The 150 million Muslims of Bangladesh have also been lumped as one to become the bait for the same reason. That, in turn, would make it unnecessary for the BJP-led government to play favourites with the political parties in Bangladesh because targeting the entire Muslim population of Bangladesh would be more useful for it to energise its base rather than backing the Awami League and dividing the target in half. The Awami League’s decision to use the China card for not supporting it in the 2018 elections as the Congress had done in 2014 further encouraged the BJP to target Bangladesh with the Citizenship Amendment Act and the National Register of Citizens.
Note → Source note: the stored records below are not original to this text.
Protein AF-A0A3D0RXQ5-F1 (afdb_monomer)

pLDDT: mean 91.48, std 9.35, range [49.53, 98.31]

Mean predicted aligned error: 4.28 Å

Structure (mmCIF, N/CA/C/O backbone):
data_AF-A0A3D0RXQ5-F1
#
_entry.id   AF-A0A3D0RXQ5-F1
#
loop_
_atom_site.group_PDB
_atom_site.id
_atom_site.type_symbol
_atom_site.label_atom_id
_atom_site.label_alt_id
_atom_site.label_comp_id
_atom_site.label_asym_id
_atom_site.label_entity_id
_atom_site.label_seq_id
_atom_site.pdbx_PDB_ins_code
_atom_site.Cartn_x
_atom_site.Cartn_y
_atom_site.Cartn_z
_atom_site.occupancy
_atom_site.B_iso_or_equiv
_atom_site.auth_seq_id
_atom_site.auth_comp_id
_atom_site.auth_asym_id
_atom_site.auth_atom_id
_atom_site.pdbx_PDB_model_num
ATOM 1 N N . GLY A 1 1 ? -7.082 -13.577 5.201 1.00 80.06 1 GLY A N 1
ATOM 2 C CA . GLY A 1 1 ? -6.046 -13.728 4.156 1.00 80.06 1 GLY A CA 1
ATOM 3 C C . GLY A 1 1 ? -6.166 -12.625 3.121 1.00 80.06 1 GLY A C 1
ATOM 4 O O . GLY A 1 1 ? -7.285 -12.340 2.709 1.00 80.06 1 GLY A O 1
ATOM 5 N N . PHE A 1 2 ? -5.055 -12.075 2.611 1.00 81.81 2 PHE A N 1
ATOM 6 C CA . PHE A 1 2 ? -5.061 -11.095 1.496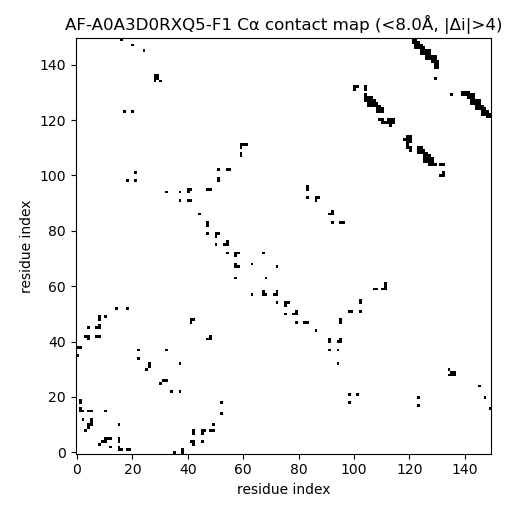 1.00 81.81 2 PHE A CA 1
ATOM 7 C C . PHE A 1 2 ? -5.840 -11.552 0.244 1.00 81.81 2 PHE A C 1
ATOM 9 O O . PHE A 1 2 ? -6.350 -10.717 -0.492 1.00 81.81 2 PHE A O 1
ATOM 16 N N . ASN A 1 3 ? -5.995 -12.863 0.011 1.00 80.12 3 ASN A N 1
ATOM 17 C CA . ASN A 1 3 ? -6.817 -13.387 -1.092 1.00 80.12 3 ASN A CA 1
ATOM 18 C C . ASN A 1 3 ? -8.299 -12.980 -0.973 1.00 80.12 3 ASN A C 1
ATOM 20 O O . ASN A 1 3 ? -8.981 -12.858 -1.984 1.00 80.12 3 ASN A O 1
ATOM 24 N N . GLY A 1 4 ? -8.787 -12.709 0.243 1.00 76.00 4 GLY A N 1
ATOM 25 C CA . GLY A 1 4 ? -10.138 -12.193 0.463 1.00 76.00 4 GLY A CA 1
ATOM 26 C C . GLY A 1 4 ? -10.363 -10.808 -0.150 1.00 76.00 4 GLY A C 1
ATOM 27 O O . GLY A 1 4 ? -11.496 -10.475 -0.472 1.00 76.00 4 GLY A O 1
ATOM 28 N N . LEU A 1 5 ? -9.301 -10.029 -0.391 1.00 78.62 5 LEU A N 1
ATOM 29 C CA . LEU A 1 5 ? -9.397 -8.732 -1.066 1.00 78.62 5 LEU A CA 1
ATOM 30 C C . LEU A 1 5 ? -9.701 -8.874 -2.563 1.00 78.62 5 LEU A C 1
ATOM 32 O O . LEU A 1 5 ? -10.279 -7.968 -3.154 1.00 78.62 5 LEU A O 1
ATOM 36 N N . VAL A 1 6 ? -9.372 -10.012 -3.180 1.00 79.69 6 VAL A N 1
ATOM 37 C CA . VAL A 1 6 ? -9.698 -10.250 -4.594 1.00 79.69 6 VAL A CA 1
ATOM 38 C C . VAL A 1 6 ? -11.210 -10.308 -4.786 1.00 79.69 6 VAL A C 1
ATOM 40 O O . VAL A 1 6 ? -11.758 -9.659 -5.670 1.00 79.69 6 VAL A O 1
ATOM 43 N N . LEU A 1 7 ? -11.892 -11.038 -3.904 1.00 76.19 7 LEU A N 1
ATOM 44 C CA . LEU A 1 7 ? -13.342 -11.209 -3.963 1.00 76.19 7 LEU A CA 1
ATOM 45 C C . LEU A 1 7 ? -14.090 -10.046 -3.295 1.00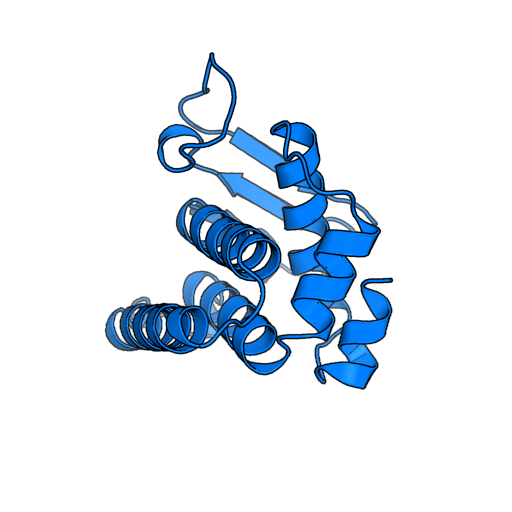 76.19 7 LEU A C 1
ATOM 47 O O . LEU A 1 7 ? -15.087 -9.580 -3.832 1.00 76.19 7 LEU A O 1
ATOM 51 N N . GLY A 1 8 ? -13.608 -9.562 -2.146 1.00 74.94 8 GLY A N 1
ATOM 52 C CA . GLY A 1 8 ? -14.286 -8.528 -1.355 1.00 74.94 8 GLY A CA 1
ATOM 53 C C . GLY A 1 8 ? -14.026 -7.093 -1.818 1.00 74.94 8 GLY A C 1
ATOM 54 O O . GLY A 1 8 ? -14.887 -6.237 -1.654 1.00 74.94 8 GLY A O 1
ATOM 55 N N . ALA A 1 9 ? -12.864 -6.825 -2.420 1.00 77.88 9 ALA A N 1
ATOM 56 C CA . ALA A 1 9 ? -12.491 -5.497 -2.911 1.00 77.88 9 ALA A CA 1
ATOM 57 C C . ALA A 1 9 ? -12.370 -5.424 -4.440 1.00 77.88 9 ALA A C 1
ATOM 59 O O . ALA A 1 9 ? -12.045 -4.365 -4.970 1.00 77.88 9 ALA A O 1
ATOM 60 N N . GLY A 1 10 ? -12.633 -6.519 -5.164 1.00 86.56 10 GLY A N 1
ATOM 61 C CA . GLY A 1 10 ? -12.480 -6.569 -6.621 1.00 86.56 10 GLY A CA 1
ATOM 62 C C . GLY A 1 10 ? -11.040 -6.338 -7.089 1.00 86.56 10 GLY A C 1
ATOM 63 O O . GLY A 1 10 ? -10.827 -5.941 -8.233 1.00 86.56 10 GLY A O 1
ATOM 64 N N . LEU A 1 11 ? -10.055 -6.536 -6.205 1.00 93.06 11 LEU A N 1
ATOM 65 C CA . LEU A 1 11 ? -8.646 -6.363 -6.539 1.00 93.06 11 LEU A CA 1
ATOM 66 C C . LEU A 1 11 ? -8.135 -7.538 -7.369 1.00 93.06 11 LEU A C 1
ATOM 68 O O . LEU A 1 11 ? -8.534 -8.685 -7.188 1.00 93.06 11 LEU A O 1
ATOM 72 N N . THR A 1 12 ? -7.163 -7.285 -8.234 1.00 94.44 12 THR A N 1
ATOM 73 C CA . THR A 1 12 ? -6.420 -8.378 -8.861 1.00 94.44 12 THR A CA 1
ATOM 74 C C . THR A 1 12 ? -5.515 -9.063 -7.833 1.00 94.44 12 THR A C 1
ATOM 76 O O . THR A 1 12 ? -5.107 -8.477 -6.825 1.00 94.44 12 THR A O 1
ATOM 79 N N . TRP A 1 13 ? -5.119 -10.307 -8.107 1.00 93.25 13 TRP A N 1
ATOM 80 C CA . TRP A 1 13 ? -4.153 -11.013 -7.260 1.00 93.25 13 TRP A CA 1
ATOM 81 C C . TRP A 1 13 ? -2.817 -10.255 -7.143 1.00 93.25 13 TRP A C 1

The BJP has embraced the Hindutva mantra as the driving force of its politics to build the Hindu rashtra based on the Hindu mythology that has turned India from a net secular state to a net Hindu fundamentalist state. The Indian prime minister Narendra Modi insisted that Indo-Bangladesh relations were excellent but on the ground, the reality was different where it was obvious that New Delhi was using the whole of Bangladesh’s Muslims to energise its base rather than backing the Awami League or a half of the Muslims of the country. That explains the anti-Bangladesh contents of the CAA and the rising anti-Bangladesh rhetoric in India particularly in the BJP leadership as they create an anti-Muslim frenzy among India’s humongous Hindu fundamentalist mass.

 

M Serajul Islam is a former career ambassador.